The Gambia insisted on February 23 that allegations it brought before the UN’s top court alleging genocide against Myanmar’s Rohingya Muslims were legitimate, after the predominently Buddhist nation tried to get them dismissed.

Banjul dragged Myanmar before the International Court of Justice in 2019, accusing it of genocide against the Rohingya Muslim minority following a 2017 military crackdown.

“We seek to protect not only the rights of the Rohingya, but our own rights as a state party to the genocide convention,” The Gambia’s attorney-general Dawda Jallow told the court.

They were doing that “by holding Myanmar to its . . . obligation not to commit genocide, not to incite genocide and to prevent unpunished genocide,” he added.

“These violations of the genocide convention are a stain on our collective conscience and it would be irresponsible to pretend that it is not our business,” the Gambian lawyer told judges.

In court on February 21, Myanmar struck out at The Gambia for having brought the case before the Hague-based ICJ, set up after World War Two to rule in disputes between countries.

Its lawyers accused Banjul of not acting as a “country in its own right”, but as a proxy for the Organisation of Islamic Cooperation, a 57-member body set up in 1969 to represent global Muslim interests.

Jallow dismissed that argument. “This is very much a dispute between The Gambia and Myanmar,” he said.

“We make it our business when we, as civilised nations committed ourselves to the pact under the 1948 Genocide Convention,” Jallow added.

When the case opened in December 2019, Aung San Suu Kyi personally represented Myanmar at the ICJ, but she was removed from power last year over alleged irregularities in the 2020 general elections.

The Nobel peace laureate, who faced criticism from rights groups for her involvement in the case, is now under house arrest and on trial by the same generals she defended in The Hague.

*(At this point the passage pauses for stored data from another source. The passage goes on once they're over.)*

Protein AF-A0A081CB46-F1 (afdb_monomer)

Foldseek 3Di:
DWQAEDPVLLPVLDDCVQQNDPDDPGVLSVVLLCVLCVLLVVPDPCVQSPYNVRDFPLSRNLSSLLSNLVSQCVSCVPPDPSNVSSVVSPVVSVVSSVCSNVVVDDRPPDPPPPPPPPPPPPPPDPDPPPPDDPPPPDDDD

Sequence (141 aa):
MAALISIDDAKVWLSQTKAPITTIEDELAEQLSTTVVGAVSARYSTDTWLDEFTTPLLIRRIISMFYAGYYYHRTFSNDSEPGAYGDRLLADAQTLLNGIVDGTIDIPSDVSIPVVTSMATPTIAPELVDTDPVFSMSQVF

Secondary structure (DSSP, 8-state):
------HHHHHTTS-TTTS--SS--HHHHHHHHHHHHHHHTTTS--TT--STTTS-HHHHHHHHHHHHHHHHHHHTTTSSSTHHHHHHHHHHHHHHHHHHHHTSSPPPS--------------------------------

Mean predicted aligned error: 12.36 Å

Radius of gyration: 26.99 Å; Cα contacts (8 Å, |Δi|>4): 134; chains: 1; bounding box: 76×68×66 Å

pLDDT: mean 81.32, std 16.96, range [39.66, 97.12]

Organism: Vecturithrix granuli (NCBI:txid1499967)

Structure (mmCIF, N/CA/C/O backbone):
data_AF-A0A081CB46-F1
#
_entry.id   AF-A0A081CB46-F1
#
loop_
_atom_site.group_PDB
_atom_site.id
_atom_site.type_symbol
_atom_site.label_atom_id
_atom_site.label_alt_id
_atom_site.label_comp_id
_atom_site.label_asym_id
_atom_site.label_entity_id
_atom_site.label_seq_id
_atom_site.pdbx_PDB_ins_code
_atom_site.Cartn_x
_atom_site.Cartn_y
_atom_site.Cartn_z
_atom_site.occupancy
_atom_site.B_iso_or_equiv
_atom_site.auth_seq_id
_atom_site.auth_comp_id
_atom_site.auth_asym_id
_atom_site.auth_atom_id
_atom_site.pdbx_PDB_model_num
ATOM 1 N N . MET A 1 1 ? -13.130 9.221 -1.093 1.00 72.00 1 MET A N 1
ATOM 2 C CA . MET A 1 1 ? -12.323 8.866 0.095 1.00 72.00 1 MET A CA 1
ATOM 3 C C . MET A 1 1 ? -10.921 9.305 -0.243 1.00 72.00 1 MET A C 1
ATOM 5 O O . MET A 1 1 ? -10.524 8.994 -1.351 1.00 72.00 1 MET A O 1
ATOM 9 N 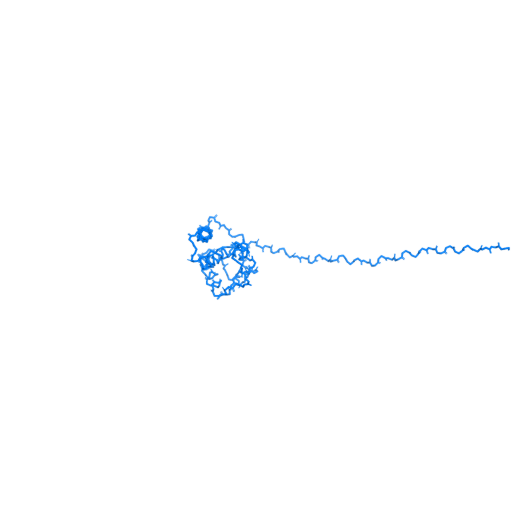N . ALA A 1 2 ? -10.235 10.060 0.615 1.00 83.94 2 ALA A N 1
ATOM 10 C CA . ALA A 1 2 ? -8.910 10.583 0.281 1.00 83.94 2 ALA A CA 1
ATOM 11 C C . ALA A 1 2 ? -7.867 9.457 0.159 1.00 83.94 2 ALA A C 1
ATOM 13 O O . ALA A 1 2 ? -8.063 8.354 0.681 1.00 83.94 2 ALA A O 1
ATOM 14 N N . ALA A 1 3 ? -6.758 9.742 -0.524 1.00 87.81 3 ALA A N 1
ATOM 15 C CA . ALA A 1 3 ? -5.622 8.836 -0.586 1.00 87.81 3 ALA A CA 1
ATOM 16 C C . ALA A 1 3 ? -5.020 8.657 0.818 1.00 87.81 3 ALA A C 1
ATOM 18 O O . ALA A 1 3 ? -4.725 9.633 1.506 1.00 87.81 3 ALA A O 1
ATOM 19 N N . LEU A 1 4 ? -4.833 7.405 1.244 1.00 92.25 4 LEU A N 1
ATOM 20 C CA . LEU A 1 4 ? -4.294 7.080 2.572 1.00 92.25 4 LEU A CA 1
ATOM 21 C C . LEU A 1 4 ? -2.772 6.875 2.588 1.00 92.25 4 LEU A C 1
ATOM 23 O O . LEU A 1 4 ? -2.216 6.478 3.611 1.00 92.25 4 LEU A O 1
ATOM 27 N N . ILE A 1 5 ? -2.100 7.080 1.455 1.00 93.81 5 ILE A N 1
ATOM 28 C CA . ILE A 1 5 ? -0.660 6.862 1.301 1.00 93.81 5 ILE A CA 1
ATOM 29 C C . ILE A 1 5 ? 0.046 8.130 0.842 1.00 93.81 5 ILE A C 1
ATOM 31 O O . ILE A 1 5 ? -0.493 8.899 0.046 1.00 93.81 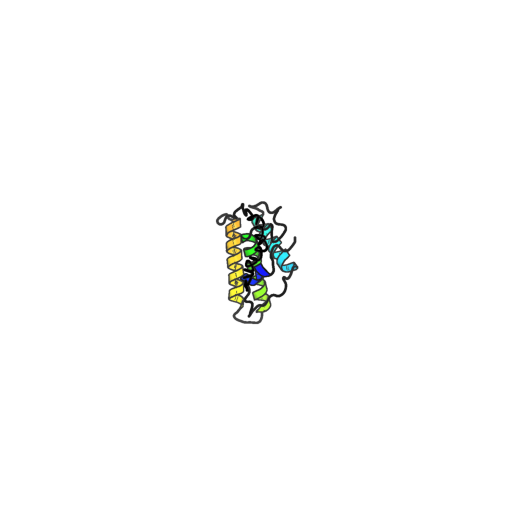5 ILE A O 1
ATOM 35 N N . SER A 1 6 ? 1.290 8.279 1.287 1.00 93.38 6 SER A N 1
ATOM 36 C CA . SER A 1 6 ? 2.177 9.355 0.863 1.00 93.38 6 SER A CA 1
ATOM 37 C C . SER A 1 6 ? 3.049 8.920 -0.315 1.00 93.38 6 SER A C 1
ATOM 39 O O . SER A 1 6 ? 3.261 7.728 -0.564 1.00 93.38 6 SER A O 1
ATOM 41 N N . ILE A 1 7 ? 3.643 9.886 -1.022 1.00 92.44 7 ILE A N 1
ATOM 42 C CA . ILE A 1 7 ? 4.642 9.578 -2.057 1.00 92.44 7 ILE A CA 1
ATOM 43 C C . ILE A 1 7 ? 5.827 8.788 -1.494 1.00 92.44 7 ILE A C 1
ATOM 45 O O . ILE A 1 7 ? 6.396 7.941 -2.185 1.00 92.44 7 ILE A O 1
ATOM 49 N N . ASP A 1 8 ? 6.191 9.038 -0.239 1.00 91.75 8 ASP A N 1
ATOM 50 C CA . ASP A 1 8 ? 7.300 8.346 0.398 1.00 91.75 8 ASP A CA 1
ATOM 51 C C . ASP A 1 8 ? 6.946 6.884 0.681 1.00 91.75 8 ASP A C 1
ATOM 53 O O . ASP A 1 8 ? 7.811 6.027 0.510 1.00 91.75 8 ASP A O 1
ATOM 57 N N . ASP A 1 9 ? 5.677 6.563 0.959 1.00 93.00 9 ASP A N 1
ATOM 58 C CA . ASP A 1 9 ? 5.217 5.172 1.060 1.00 93.00 9 ASP A CA 1
ATOM 59 C C . ASP A 1 9 ? 5.367 4.419 -0.267 1.00 93.00 9 ASP A C 1
ATOM 61 O O . ASP A 1 9 ? 5.755 3.250 -0.280 1.00 93.00 9 ASP A O 1
ATOM 65 N N . ALA A 1 10 ? 5.066 5.076 -1.392 1.00 92.25 10 ALA A N 1
ATOM 66 C CA . ALA A 1 10 ? 5.199 4.481 -2.722 1.00 92.25 10 ALA A CA 1
ATOM 67 C C . ALA A 1 10 ? 6.674 4.315 -3.132 1.00 92.25 10 ALA A C 1
ATOM 69 O O . ALA A 1 10 ? 7.056 3.291 -3.703 1.00 92.25 10 ALA A O 1
ATOM 70 N N . LYS A 1 11 ? 7.532 5.289 -2.802 1.00 92.62 11 LYS A N 1
ATOM 71 C CA . LYS A 1 11 ? 8.974 5.256 -3.112 1.00 92.62 11 LYS A CA 1
ATOM 72 C C . LYS A 1 11 ? 9.723 4.104 -2.448 1.00 92.62 11 LYS A C 1
ATOM 74 O O . LYS A 1 11 ? 10.773 3.723 -2.954 1.00 92.62 11 LYS A O 1
ATOM 79 N N . VAL A 1 12 ? 9.217 3.548 -1.346 1.00 92.75 12 VAL A N 1
ATOM 80 C CA . VAL A 1 12 ? 9.826 2.365 -0.709 1.00 92.75 12 VAL A CA 1
ATOM 81 C C . VAL A 1 12 ? 9.818 1.157 -1.652 1.00 92.75 12 VAL A C 1
ATOM 83 O O . VAL A 1 12 ? 10.743 0.348 -1.621 1.00 92.75 12 VAL A O 1
ATOM 86 N N . TRP A 1 13 ? 8.802 1.050 -2.509 1.00 92.81 13 TRP A N 1
ATOM 87 C CA . TRP A 1 13 ? 8.603 -0.090 -3.408 1.00 92.81 13 TRP A CA 1
ATOM 88 C C . TRP A 1 13 ? 9.049 0.183 -4.844 1.00 92.81 13 TRP A C 1
ATOM 90 O O . TRP A 1 13 ? 9.259 -0.748 -5.617 1.00 92.81 13 TRP A O 1
ATOM 100 N N . LEU A 1 14 ? 9.196 1.454 -5.216 1.00 89.56 14 LEU A N 1
ATOM 101 C CA . LEU A 1 14 ? 9.598 1.864 -6.555 1.00 89.56 14 LEU A CA 1
ATOM 102 C C . LEU A 1 14 ? 11.107 2.108 -6.628 1.00 89.56 14 LEU A C 1
ATOM 104 O O . LEU A 1 14 ? 11.699 2.825 -5.823 1.00 89.56 14 LEU A O 1
ATOM 108 N N . SER A 1 15 ? 11.749 1.552 -7.653 1.00 83.88 15 SER A N 1
ATOM 109 C CA . SER A 1 15 ? 13.147 1.864 -7.941 1.00 83.88 15 SER A CA 1
ATOM 110 C C . SER A 1 15 ? 13.280 3.320 -8.389 1.00 83.88 15 SER A C 1
ATOM 112 O O . SER A 1 15 ? 12.837 3.673 -9.478 1.00 83.88 15 SER A O 1
ATOM 114 N N . GLN A 1 16 ? 13.966 4.151 -7.600 1.00 82.75 16 GLN A N 1
ATOM 115 C CA . GLN A 1 16 ? 14.152 5.579 -7.909 1.00 82.75 16 GLN A CA 1
ATOM 116 C C . GLN A 1 16 ? 14.886 5.841 -9.233 1.00 82.75 16 GLN A C 1
ATOM 118 O O . GLN A 1 16 ? 14.766 6.922 -9.798 1.00 82.75 16 GLN A O 1
ATOM 123 N N . THR A 1 17 ? 15.649 4.867 -9.735 1.00 81.38 17 THR A N 1
ATOM 124 C CA . THR A 1 17 ? 16.389 4.989 -10.997 1.00 81.38 17 THR A CA 1
ATOM 125 C C . THR A 1 17 ? 15.606 4.476 -12.199 1.00 81.38 17 THR A C 1
ATOM 127 O O . THR A 1 17 ? 15.756 5.020 -13.288 1.00 81.38 17 THR A O 1
ATOM 130 N N . LYS A 1 18 ? 14.784 3.434 -12.025 1.00 77.88 18 LYS A N 1
ATOM 131 C CA . LYS A 1 18 ? 14.051 2.790 -13.129 1.00 77.88 18 LYS A CA 1
ATOM 132 C C . LYS A 1 18 ? 12.608 3.274 -13.261 1.00 77.88 18 LYS A C 1
ATOM 134 O O . LYS A 1 18 ? 12.084 3.316 -14.364 1.00 77.88 18 LYS A O 1
ATOM 139 N N . ALA A 1 19 ? 11.975 3.616 -12.146 1.00 81.56 19 ALA A N 1
ATOM 140 C CA . ALA A 1 19 ? 10.573 4.001 -12.047 1.00 81.56 19 ALA A CA 1
ATOM 141 C C . ALA A 1 19 ? 10.436 5.235 -11.132 1.00 81.56 19 ALA A C 1
ATOM 143 O O . ALA A 1 19 ? 9.846 5.141 -10.052 1.00 81.56 19 ALA A O 1
ATOM 144 N N . PRO A 1 20 ? 11.047 6.379 -11.500 1.00 86.31 20 PRO A N 1
ATOM 145 C CA . PRO A 1 20 ? 11.020 7.567 -10.661 1.00 86.31 20 PRO A CA 1
ATOM 146 C C . PRO A 1 20 ? 9.596 8.114 -10.555 1.00 86.31 20 PRO A C 1
ATOM 148 O O . PRO A 1 20 ? 8.983 8.487 -11.552 1.00 86.31 20 PRO A O 1
ATOM 151 N N . ILE A 1 21 ? 9.100 8.219 -9.325 1.00 89.25 21 ILE A N 1
ATOM 152 C CA . ILE A 1 21 ? 7.823 8.858 -9.021 1.00 89.25 21 ILE A CA 1
ATOM 153 C C . ILE A 1 21 ? 8.057 10.246 -8.421 1.00 89.25 21 ILE A C 1
ATOM 155 O O . ILE A 1 21 ? 8.797 10.407 -7.447 1.00 89.25 21 ILE A O 1
ATOM 159 N N . THR A 1 22 ? 7.424 11.258 -9.010 1.00 88.62 22 THR A N 1
ATOM 160 C CA . THR A 1 22 ? 7.463 12.650 -8.532 1.00 88.62 22 THR A CA 1
ATOM 161 C C . THR A 1 22 ? 6.161 13.078 -7.871 1.00 88.62 22 THR A C 1
ATOM 163 O O . THR A 1 22 ? 6.184 13.950 -7.007 1.00 88.62 22 THR A O 1
ATOM 166 N N . THR A 1 23 ? 5.047 12.446 -8.238 1.00 90.25 23 THR A N 1
ATOM 167 C CA . THR A 1 23 ? 3.710 12.704 -7.698 1.00 90.25 23 THR A CA 1
ATOM 168 C C . THR A 1 23 ? 2.930 11.400 -7.584 1.00 90.25 23 THR A C 1
ATOM 170 O O . THR A 1 23 ? 3.128 10.486 -8.388 1.00 90.25 23 THR A O 1
ATOM 173 N N . ILE A 1 24 ? 2.030 11.325 -6.604 1.00 90.75 24 ILE A N 1
ATOM 174 C CA . ILE A 1 24 ? 1.009 10.278 -6.568 1.00 90.75 24 ILE A CA 1
ATOM 175 C C . ILE A 1 24 ? -0.133 10.661 -7.507 1.00 90.75 24 ILE A C 1
ATOM 177 O O . ILE A 1 24 ? -0.4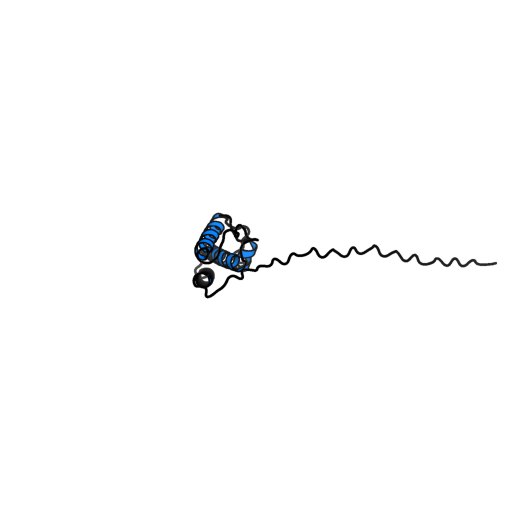71 11.831 -7.657 1.00 90.75 24 ILE A O 1
ATOM 181 N N . GLU A 1 25 ? -0.679 9.659 -8.184 1.00 93.56 25 GLU A N 1
ATOM 182 C CA . GLU A 1 25 ? -1.928 9.777 -8.921 1.00 93.56 25 GLU A CA 1
ATOM 183 C C . GLU A 1 25 ? -3.087 9.563 -7.952 1.00 93.56 25 GLU A C 1
ATOM 185 O O . GLU A 1 25 ? -3.374 8.428 -7.561 1.00 93.56 25 GLU A O 1
ATOM 190 N N . ASP A 1 26 ? -3.708 10.670 -7.545 1.00 92.19 26 ASP A N 1
ATOM 191 C CA . ASP A 1 26 ? -4.707 10.688 -6.475 1.00 92.19 26 ASP A CA 1
ATOM 192 C C . ASP A 1 26 ? -5.866 9.730 -6.764 1.00 92.19 26 ASP A C 1
ATOM 194 O O . ASP A 1 26 ? -6.216 8.933 -5.905 1.00 92.19 26 ASP A O 1
ATOM 198 N N . GLU A 1 27 ? -6.391 9.699 -7.992 1.00 93.88 27 GLU A N 1
ATOM 199 C CA . GLU A 1 27 ? -7.510 8.818 -8.360 1.00 93.88 27 GLU A CA 1
ATOM 200 C C . GLU A 1 27 ? -7.187 7.328 -8.145 1.00 93.88 27 GLU A C 1
ATOM 202 O O . GLU A 1 27 ? -7.970 6.592 -7.539 1.00 93.88 27 GLU A O 1
ATOM 207 N N . LEU A 1 28 ? -5.996 6.887 -8.568 1.00 94.06 28 LEU A N 1
ATOM 208 C CA . LEU A 1 28 ? -5.550 5.510 -8.355 1.00 94.06 28 LEU A CA 1
ATOM 209 C C . LEU A 1 28 ? -5.344 5.227 -6.862 1.00 94.06 28 LEU A C 1
ATOM 211 O O . LEU A 1 28 ? -5.771 4.186 -6.359 1.00 94.06 28 LEU A O 1
ATOM 215 N N . ALA A 1 29 ? -4.702 6.142 -6.137 1.00 94.50 29 ALA A N 1
ATOM 216 C CA . ALA A 1 29 ? -4.455 5.974 -4.710 1.00 94.50 29 ALA A CA 1
ATOM 217 C C . ALA A 1 29 ? -5.760 5.944 -3.892 1.00 94.50 29 ALA A C 1
ATOM 219 O O . ALA A 1 29 ? -5.892 5.120 -2.984 1.00 94.50 29 ALA A O 1
ATOM 220 N N . GLU A 1 30 ? -6.744 6.776 -4.230 1.00 95.12 30 GLU A N 1
ATOM 221 C CA . GLU A 1 30 ? -8.077 6.795 -3.620 1.00 95.12 30 GLU A CA 1
ATOM 222 C C . GLU A 1 30 ? -8.850 5.501 -3.896 1.00 95.12 30 GLU A C 1
ATOM 224 O O . GLU A 1 30 ? -9.447 4.918 -2.981 1.00 95.12 30 GLU A O 1
ATOM 229 N N . GLN A 1 31 ? -8.806 5.008 -5.136 1.00 95.94 31 GLN A N 1
ATOM 230 C CA . GLN A 1 31 ? -9.455 3.753 -5.511 1.00 95.94 31 GLN A CA 1
ATOM 231 C C . GLN A 1 31 ? -8.866 2.567 -4.736 1.00 95.94 31 GLN A C 1
ATOM 233 O O . GLN A 1 31 ? -9.608 1.740 -4.193 1.00 95.94 31 GLN A O 1
ATOM 238 N N . LEU A 1 32 ? -7.536 2.487 -4.647 1.00 96.19 32 LEU A N 1
ATOM 239 C CA . LEU A 1 32 ? -6.852 1.432 -3.899 1.00 96.19 32 LEU A CA 1
ATOM 240 C C . LEU A 1 32 ? -7.116 1.540 -2.398 1.00 96.19 32 LEU A C 1
ATOM 242 O O . LEU A 1 32 ? -7.394 0.526 -1.758 1.00 96.19 32 LEU A O 1
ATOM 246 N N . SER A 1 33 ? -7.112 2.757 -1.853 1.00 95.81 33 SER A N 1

Around 850,000 Rohingya are languishing in camps in neighbouring Bangladesh while another 600,000 Rohingya remain in Myanmar’s southwestern Rakhine state.

The Gambia’s lawyers, quoting recent human rights organisation reports, said the Rohingya remained vulnerable.

“The Rohingya remain at grave risk of mass atrocity crimes,” one lawyer Paul Reichler warned the court.

The Rohingya case at the ICJ has been complicated by the dissolution of Suu Kyi’s civilian administration, triggering mass protests and crackdowns.

More than 1,500 civilians have been killed, according to a local monitoring group.

The ICJ made a provisional order in January 2020 that Myanmar must take “all measures” to prevent the alleged genocide of the Rohingya while the years-long proceedings are under way.

But the EU on February 21 heaped more sanctions on Myanmar officials, saying it was “deeply concerned by the continuing escalation of violence in Myanmar and the evolution towards a protracted conflict with regional implications”.

The bloc added 22 junta officials, taking a total of 65 on the sanctions list, and four companies tied to the regime, making 10 overall.